I picked this up as a brain-rest re-read. I love the story -- far-fetched things keep falling into place for an amazing plan to unfold. The narrator is credible, the justice system is predictably dense and cruel, eventually the good guys win. As Grisham's afterward says, "no research at all was done ... but even a lazy author has to hang his hat on some facts." I think he had fun doing this -- Hope so; I sure had fun reading it.
I re-read this whole series whenever I need an escapist world to live in for a while. And this launch is a terrific beginning. Aral and Cordelia are so different and yet they share a shining core. He describes her near the end of the book when someone asks him what he sees in her as "she pours out honor like a fountain all around her." So does he ... and they explore together what honor requires of them.
I love these Deuterman WWII naval novels. Don't exactly know why, but the mix of technology, naval information and character development just carries me along. I learn something about a class of warship and about the hard conditions under which all the "souls aboard" work. (Maybe it reminds me of the Aubrey/Maturin sailing ship sagas?) Also learn much about the Atlantic and Pacific theaters of war and the forces that prevailed in each. It's sort of a cheat, since you know he isn't going to kill off his main character, but several times/book it's pretty clear that THEY (and therefore you in the moment) don't know that.
Till now I've know William Kent Krueger only from his Cork O'Connor series (which I've loved). This one frees him from the somewhat formulaic structures and familiar characters and soars toward poetry. The small town is tangible and complex and interwoven. At one point I said, "I'm dragging my feet reading because I fear bad things are going to happen to people I've come to love." A feel of dread permeates most of the book, since it appears that prejudice has prejudged Noah Bluestone without waiting for a trial. But just when the ominous foreshadowing seems to close it, someone finds a way to stretch their hearts toward compassion or hope or at least patience. I grew up on a farm outside a town like Jewel, and I recognize these people.
Flaws of characters a main focus? It's complicated
4.5
It took me a while to get into this book. King uses a mosaic-style prose to introduce a large number of characters from a California middle school in short segments, returning to each over time. I almost set it aside because I didn't yet care enough about them to find it worthwhile keeping track of all of them. Boy, would THAT have been a mistake! By two-thirds of the way through, I was riveted. The ending was spectacularly choreographed.

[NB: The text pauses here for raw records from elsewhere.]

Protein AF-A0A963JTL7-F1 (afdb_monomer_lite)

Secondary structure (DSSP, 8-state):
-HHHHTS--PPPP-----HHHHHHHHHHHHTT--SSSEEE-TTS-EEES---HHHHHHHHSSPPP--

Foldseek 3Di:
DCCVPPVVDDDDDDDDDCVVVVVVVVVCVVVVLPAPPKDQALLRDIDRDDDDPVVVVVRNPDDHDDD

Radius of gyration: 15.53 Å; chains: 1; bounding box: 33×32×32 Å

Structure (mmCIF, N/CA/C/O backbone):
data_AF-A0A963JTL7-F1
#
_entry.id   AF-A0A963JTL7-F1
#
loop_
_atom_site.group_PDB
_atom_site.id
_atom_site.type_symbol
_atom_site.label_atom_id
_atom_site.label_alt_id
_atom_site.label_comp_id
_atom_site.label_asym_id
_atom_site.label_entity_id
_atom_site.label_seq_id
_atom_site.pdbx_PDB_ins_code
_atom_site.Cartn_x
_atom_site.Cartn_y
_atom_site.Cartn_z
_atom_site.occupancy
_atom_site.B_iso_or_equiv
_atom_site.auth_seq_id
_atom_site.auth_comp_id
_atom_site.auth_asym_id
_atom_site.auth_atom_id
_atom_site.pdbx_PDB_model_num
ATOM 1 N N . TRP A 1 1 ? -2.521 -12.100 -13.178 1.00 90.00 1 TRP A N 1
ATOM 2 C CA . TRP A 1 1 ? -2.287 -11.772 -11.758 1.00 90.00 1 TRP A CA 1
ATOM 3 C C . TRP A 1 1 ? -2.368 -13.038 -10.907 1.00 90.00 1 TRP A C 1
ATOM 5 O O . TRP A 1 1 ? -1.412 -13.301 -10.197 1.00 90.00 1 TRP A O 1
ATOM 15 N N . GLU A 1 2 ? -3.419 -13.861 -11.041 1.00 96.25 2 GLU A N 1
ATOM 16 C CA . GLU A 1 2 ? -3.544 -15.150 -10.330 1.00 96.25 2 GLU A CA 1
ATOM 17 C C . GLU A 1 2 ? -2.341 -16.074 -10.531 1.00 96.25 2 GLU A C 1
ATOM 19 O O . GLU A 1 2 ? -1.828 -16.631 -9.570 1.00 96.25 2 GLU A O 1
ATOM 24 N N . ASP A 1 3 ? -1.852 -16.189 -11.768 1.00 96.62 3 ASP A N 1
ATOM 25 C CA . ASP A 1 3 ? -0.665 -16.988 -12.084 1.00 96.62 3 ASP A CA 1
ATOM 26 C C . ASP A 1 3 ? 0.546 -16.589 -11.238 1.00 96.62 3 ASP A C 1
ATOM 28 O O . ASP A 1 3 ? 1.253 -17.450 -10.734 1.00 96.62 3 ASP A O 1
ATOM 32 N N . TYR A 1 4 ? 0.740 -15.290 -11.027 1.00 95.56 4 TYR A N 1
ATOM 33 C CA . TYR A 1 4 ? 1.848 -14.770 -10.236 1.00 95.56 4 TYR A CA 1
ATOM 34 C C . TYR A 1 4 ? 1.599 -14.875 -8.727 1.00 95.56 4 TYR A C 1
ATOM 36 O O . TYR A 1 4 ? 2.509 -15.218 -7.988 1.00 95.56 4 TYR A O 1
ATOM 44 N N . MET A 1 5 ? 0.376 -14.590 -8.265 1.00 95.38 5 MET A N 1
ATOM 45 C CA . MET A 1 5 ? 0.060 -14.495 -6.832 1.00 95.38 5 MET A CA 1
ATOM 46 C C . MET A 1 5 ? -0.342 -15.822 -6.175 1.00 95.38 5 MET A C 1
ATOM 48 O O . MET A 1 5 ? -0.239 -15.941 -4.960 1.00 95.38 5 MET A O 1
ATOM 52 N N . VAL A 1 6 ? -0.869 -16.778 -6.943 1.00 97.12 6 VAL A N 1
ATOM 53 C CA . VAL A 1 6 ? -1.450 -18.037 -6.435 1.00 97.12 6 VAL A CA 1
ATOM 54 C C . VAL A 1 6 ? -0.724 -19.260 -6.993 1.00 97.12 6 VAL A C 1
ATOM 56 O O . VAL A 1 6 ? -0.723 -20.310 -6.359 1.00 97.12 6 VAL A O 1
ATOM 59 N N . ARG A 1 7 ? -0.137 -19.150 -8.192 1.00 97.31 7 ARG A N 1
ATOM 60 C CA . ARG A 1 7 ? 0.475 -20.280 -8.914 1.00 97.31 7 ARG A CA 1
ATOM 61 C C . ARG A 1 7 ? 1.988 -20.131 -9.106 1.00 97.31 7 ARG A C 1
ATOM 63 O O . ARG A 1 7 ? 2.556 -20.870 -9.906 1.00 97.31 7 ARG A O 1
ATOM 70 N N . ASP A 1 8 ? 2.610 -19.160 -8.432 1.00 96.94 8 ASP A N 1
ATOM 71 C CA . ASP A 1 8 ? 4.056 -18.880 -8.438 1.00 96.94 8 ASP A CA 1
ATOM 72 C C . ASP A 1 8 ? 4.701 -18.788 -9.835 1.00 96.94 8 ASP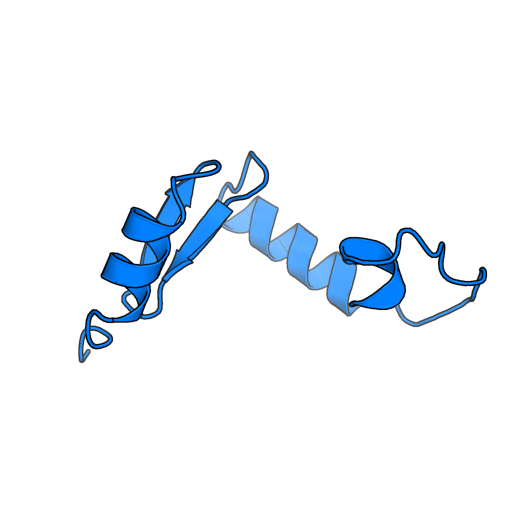 A C 1
ATOM 74 O O . ASP A 1 8 ? 5.883 -19.078 -10.038 1.00 96.94 8 ASP A O 1
ATOM 78 N N . ARG A 1 9 ? 3.930 -18.361 -10.840 1.00 97.62 9 ARG A N 1
ATOM 79 C CA . ARG A 1 9 ? 4.399 -18.205 -12.218 1.00 97.62 9 ARG A CA 1
ATOM 80 C C . ARG A 1 9 ? 4.834 -16.766 -12.472 1.00 97.62 9 ARG A C 1
ATOM 82 O O . ARG A 1 9 ? 4.014 -15.850 -12.544 1.00 97.62 9 ARG A O 1
ATOM 89 N N . ILE A 1 10 ? 6.133 -16.587 -12.693 1.00 96.00 10 ILE A N 1
ATOM 90 C CA . ILE A 1 10 ? 6.724 -15.295 -13.053 1.00 96.00 10 ILE A CA 1
ATOM 91 C C . ILE A 1 10 ? 6.228 -14.869 -14.451 1.00 96.00 10 ILE A C 1
ATOM 93 O O . ILE A 1 10 ? 6.350 -15.648 -15.401 1.00 96.00 10 ILE A O 1
ATOM 97 N N . PRO A 1 11 ? 5.670 -13.652 -14.610 1.00 92.44 11 PRO A N 1
ATOM 98 C CA . PRO A 1 11 ? 5.306 -13.117 -15.917 1.00 92.44 11 PRO A CA 1
ATOM 99 C C . PRO A 1 11 ? 6.529 -12.969 -16.827 1.00 92.44 11 PRO A C 1
ATOM 101 O O . PRO A 1 11 ? 7.613 -12.611 -16.370 1.00 92.44 11 PRO A O 1
ATOM 104 N N . ALA A 1 12 ? 6.347 -13.186 -18.130 1.00 94.50 12 ALA A N 1
ATOM 105 C CA . ALA A 1 12 ? 7.395 -12.904 -19.104 1.00 94.50 12 ALA A CA 1
ATOM 106 C C . ALA A 1 12 ? 7.772 -11.412 -19.088 1.00 94.50 12 ALA A C 1
ATOM 108 O O . ALA A 1 12 ? 6.918 -10.544 -18.892 1.00 94.50 12 ALA A O 1
ATOM 109 N N . ALA A 1 13 ? 9.052 -11.117 -19.324 1.00 93.75 13 ALA A N 1
ATOM 110 C CA . ALA A 1 13 ? 9.517 -9.744 -19.461 1.00 93.75 13 ALA A CA 1
ATOM 111 C C . ALA A 1 13 ? 8.836 -9.069 -20.663 1.00 93.75 13 ALA A C 1
ATOM 113 O O . ALA A 1 13 ? 8.740 -9.651 -21.743 1.00 93.75 13 ALA A O 1
ATOM 114 N N . ALA A 1 14 ? 8.376 -7.836 -20.472 1.00 92.88 14 ALA A N 1
ATOM 115 C CA . ALA A 1 14 ? 7.702 -7.059 -21.502 1.00 92.88 14 ALA A CA 1
ATOM 116 C C . ALA A 1 14 ? 7.996 -5.566 -21.334 1.00 92.88 14 ALA A C 1
ATOM 118 O O . ALA A 1 14 ? 8.264 -5.089 -20.230 1.00 92.88 14 ALA A O 1
ATOM 119 N N . THR A 1 15 ? 7.893 -4.822 -22.432 1.00 94.88 15 THR A N 1
ATOM 120 C CA . THR A 1 15 ? 7.820 -3.359 -22.410 1.00 94.88 15 THR A CA 1
ATOM 121 C C . THR A 1 15 ? 6.354 -2.951 -22.492 1.00 94.88 15 THR A C 1
ATOM 123 O O . THR A 1 15 ? 5.646 -3.359 -23.410 1.00 94.88 15 THR A O 1
ATOM 126 N N . CYS A 1 16 ? 5.885 -2.163 -21.528 1.00 92.38 16 CYS A N 1
ATOM 127 C CA . CYS A 1 16 ? 4.496 -1.720 -21.442 1.00 92.38 16 CYS A CA 1
ATOM 128 C C . CYS A 1 16 ? 4.397 -0.295 -20.882 1.00 92.38 16 CYS A C 1
ATOM 130 O O . CYS A 1 16 ? 5.363 0.235 -20.328 1.00 92.38 16 CYS A O 1
ATOM 132 N N . ASP A 1 17 ? 3.225 0.330 -21.026 1.00 95.88 17 ASP A N 1
ATOM 133 C CA . ASP A 1 17 ? 2.939 1.608 -20.372 1.00 95.88 17 ASP A CA 1
ATOM 134 C C . ASP A 1 17 ? 2.914 1.435 -18.843 1.00 95.88 17 ASP A C 1
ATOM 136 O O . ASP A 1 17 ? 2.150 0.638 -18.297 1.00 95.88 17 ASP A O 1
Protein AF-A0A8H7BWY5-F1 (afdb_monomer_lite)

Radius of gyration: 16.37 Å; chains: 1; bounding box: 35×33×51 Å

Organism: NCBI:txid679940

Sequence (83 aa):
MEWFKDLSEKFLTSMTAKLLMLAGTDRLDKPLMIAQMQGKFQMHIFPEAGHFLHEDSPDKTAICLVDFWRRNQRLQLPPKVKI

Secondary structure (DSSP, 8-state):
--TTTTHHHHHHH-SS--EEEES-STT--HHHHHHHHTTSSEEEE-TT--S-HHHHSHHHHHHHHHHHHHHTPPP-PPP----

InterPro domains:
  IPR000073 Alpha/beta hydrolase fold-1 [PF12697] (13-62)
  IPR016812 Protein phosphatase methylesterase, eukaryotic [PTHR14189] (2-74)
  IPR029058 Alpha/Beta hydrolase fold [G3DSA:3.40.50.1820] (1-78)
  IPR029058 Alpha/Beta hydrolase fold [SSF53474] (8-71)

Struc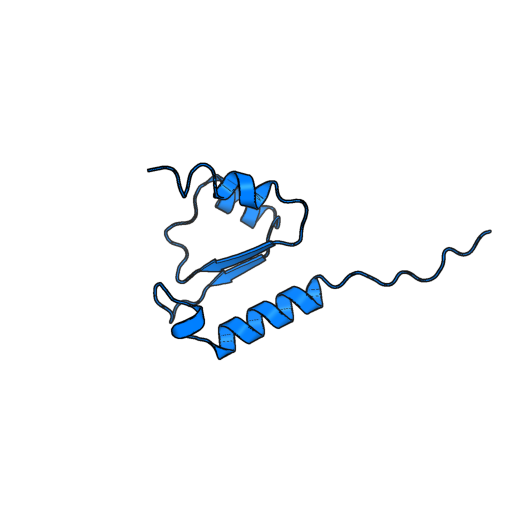ture (mmCIF, N/CA/C/O backbone):
data_AF-A0A8H7BWY5-F1
#
_entry.id   AF-A0A8H7BWY5-F1
#
loop_
_atom_site.group_PDB
_atom_site.id
_atom_site.type_symbol
_atom_site.label_atom_id
_atom_site.label_alt_id
_atom_site.label_comp_id
_atom_site.label_asym_id
_atom_site.label_entity_id
_atom_site.label_seq_id
_atom_site.pdbx_PDB_ins_code
_atom_site.Cartn_x
_atom_site.Cartn_y
_atom_site.Cartn_z
_atom_site.occupancy
_atom_site.B_iso_or_equiv
_atom_site.auth_seq_id
_atom_site.auth_comp_id
_atom_site.auth_asym_id
_atom_site.auth_atom_id
_atom_site.pdbx_PDB_model_num
ATOM 1 N N . MET A 1 1 ? -6.625 19.675 -16.216 1.00 49.84 1 MET A N 1
ATOM 2 C CA . MET A 1 1 ? -5.989 18.463 -15.654 1.00 49.84 1 MET A CA 1
ATOM 3 C C . MET A 1 1 ? -6.414 18.351 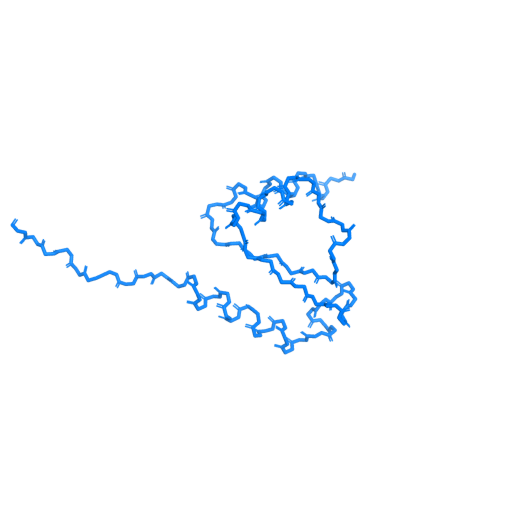-14.193 1.00 49.84 1 MET A C 1
ATOM 5 O O . MET A 1 1 ? -5.741 18.898 -13.337 1.00 49.84 1 MET A O 1
ATOM 9 N N . GLU A 1 2 ? -7.577 17.759 -13.909 1.00 64.44 2 GLU A N 1
ATOM 10 C CA . GLU A 1 2 ? -8.201 17.832 -12.567 1.00 64.44 2 GLU A CA 1
ATOM 11 C C . GLU A 1 2 ? -8.419 16.462 -11.897 1.00 64.44 2 GLU A C 1
ATOM 13 O O . GLU A 1 2 ? -8.698 16.393 -10.705 1.00 64.44 2 GLU A O 1
ATOM 18 N N . TRP A 1 3 ? -8.243 15.358 -12.632 1.00 63.62 3 TRP A N 1
ATOM 19 C CA . TRP A 1 3 ? -8.639 14.012 -12.189 1.00 63.62 3 TRP A CA 1
ATOM 20 C C . TRP A 1 3 ? -7.852 13.520 -10.955 1.00 63.62 3 TRP A C 1
ATOM 22 O O . TRP A 1 3 ? -8.408 12.854 -10.089 1.00 63.62 3 TRP A O 1
ATOM 32 N N . PHE A 1 4 ? -6.584 13.904 -10.796 1.00 73.50 4 PHE A N 1
ATOM 33 C CA . PHE A 1 4 ? -5.704 13.326 -9.766 1.00 73.50 4 PHE A CA 1
ATOM 34 C C . PHE A 1 4 ? -5.296 14.298 -8.654 1.00 73.50 4 PHE A C 1
ATOM 36 O O . PHE A 1 4 ? -4.310 14.063 -7.956 1.00 73.50 4 PHE A O 1
ATOM 43 N N . LYS A 1 5 ? -6.046 15.390 -8.463 1.00 84.94 5 LYS A N 1
ATOM 44 C CA . LYS A 1 5 ? -5.723 16.371 -7.424 1.00 84.94 5 LYS A CA 1
ATOM 45 C C . LYS A 1 5 ? -5.950 15.788 -6.021 1.00 84.94 5 LYS A C 1
ATOM 47 O O . LYS A 1 5 ? -7.054 15.327 -5.699 1.00 84.94 5 LYS A O 1
ATOM 52 N N . ASP A 1 6 ? -4.898 15.843 -5.206 1.00 88.50 6 ASP A N 1
ATOM 53 C CA . ASP A 1 6 ? -4.869 15.457 -3.789 1.00 88.50 6 ASP A CA 1
ATOM 54 C C . ASP A 1 6 ? -5.258 13.989 -3.527 1.00 88.50 6 ASP A C 1
ATOM 56 O O . ASP A 1 6 ? -5.813 13.655 -2.479 1.00 88.50 6 ASP A O 1
ATOM 60 N N . LEU A 1 7 ? -4.990 13.082 -4.478 1.00 90.44 7 LEU A N 1
ATOM 61 C CA . LEU A 1 7 ? -5.380 11.671 -4.353 1.00 90.44 7 LEU A CA 1
ATOM 62 C C . LEU A 1 7 ? -4.776 11.007 -3.107 1.00 90.44 7 LEU A C 1
ATOM 64 O O . LEU A 1 7 ? -5.482 10.298 -2.392 1.00 90.44 7 LEU A O 1
ATOM 68 N N . SER A 1 8 ? -3.503 11.270 -2.817 1.00 91.75 8 SER A N 1
ATOM 69 C CA . SER A 1 8 ? -2.819 10.734 -1.637 1.00 91.75 8 SER A CA 1
ATOM 70 C C . SER A 1 8 ? -3.467 11.201 -0.336 1.00 91.75 8 SER A C 1
ATOM 72 O O . SER A 1 8 ? -3.705 10.395 0.559 1.00 91.75 8 SER A O 1
ATOM 74 N N . GLU A 1 9 ? -3.829 12.480 -0.233 1.00 92.75 9 GLU A N 1
ATOM 75 C CA . GLU A 1 9 ? -4.518 13.019 0.942 1.00 92.75 9 GLU A CA 1
ATOM 76 C C . GLU A 1 9 ? -5.917 12.412 1.099 1.00 92.75 9 GLU A C 1
ATOM 78 O O . GLU A 1 9 ? -6.277 11.948 2.184 1.00 92.75 9 GLU A O 1
ATOM 83 N N . LYS A 1 10 ? -6.690 12.336 0.010 1.00 92.88 10 LYS A N 1
ATOM 84 C CA . LYS A 1 10 ? -8.029 11.723 0.009 1.00 92.88 10 LYS A CA 1
ATOM 85 C C . LYS A 1 10 ? -7.983 10.246 0.389 1.00 92.88 10 LYS A C 1
ATOM 87 O O . LYS A 1 10 ? -8.822 9.775 1.153 1.00 92.88 10 LYS A O 1
ATOM 92 N N . PHE A 1 11 ? -6.986 9.516 -0.106 1.00 94.94 11 PHE A N 1
ATOM 93 C CA . PHE A 1 11 ? -6.746 8.137 0.297 1.00 94.94 11 PHE A CA 1
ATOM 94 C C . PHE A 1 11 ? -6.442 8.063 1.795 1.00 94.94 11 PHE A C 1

I expected a slower slog through informative, but daunting historical/cultural context with the characters and their story perched on top. I was pleasantly surprised to discover that good writing and fascinating cultural phenomena kept me reading eagerly, not just to learn things. And that the culture itself -- with its cruel dictates and options and pronouncements for women -- actually propelled the plot; they weren't just background. This "circle of women" was figuring out how to survive 15th century (elite) Chinese life. They win some; they lose often.
Fascinating glimpse into the luxuriant, magnificent, decadent decorations, clothing, and jewelry in 15th century China. Of course, we are dropped into the upper crust life, with occasional panoramas of working class life. But that there was enough leisure to have developed arts to such a high level struck me again and again.
I put this down once at the very first pages of blackface songs and slave dialect, unable to stomach another example, although others rushed to reassure me that if I kept going I'd find that the slaves were code-switching: speaking dialect in front of their gullible, deluded masters and dropping it to lapse into plain speaking when whites disappeared. Didn't help. I just didn't want to read through it. But upon multiple, repeated raves from people I trust I tried again and with a bit of a running start, I came to be glad I've read it. James himself is a character study (even though I answered "no" his character flaws aren't a main focus -- but his growth is) worth learning from.
Flaws of characters a main focus? It's complicated
4.5
I stumbled onto this tiny gem in the book club section of my local library, and am SO glad I did. The indigenous Alaskan author tells the story (she admits to adding some of her literary embellishments) as she heard it from her mother. The mother remembered and told it during a conversation about aging and mortality, and the daughter/author internalized it as reflective advice about how to find internal resources and choose responsibly when and where to invest them. The whole book takes a couple of hours to read, so I won't spend time summarizing the plot here. But its simply-told, no-nonsense tone is softened by relationships grown into, lively connections with the harsh, subsistence ecology that is nevertheless teeming with sustainable ways to be comfortable and enjoy pleasure.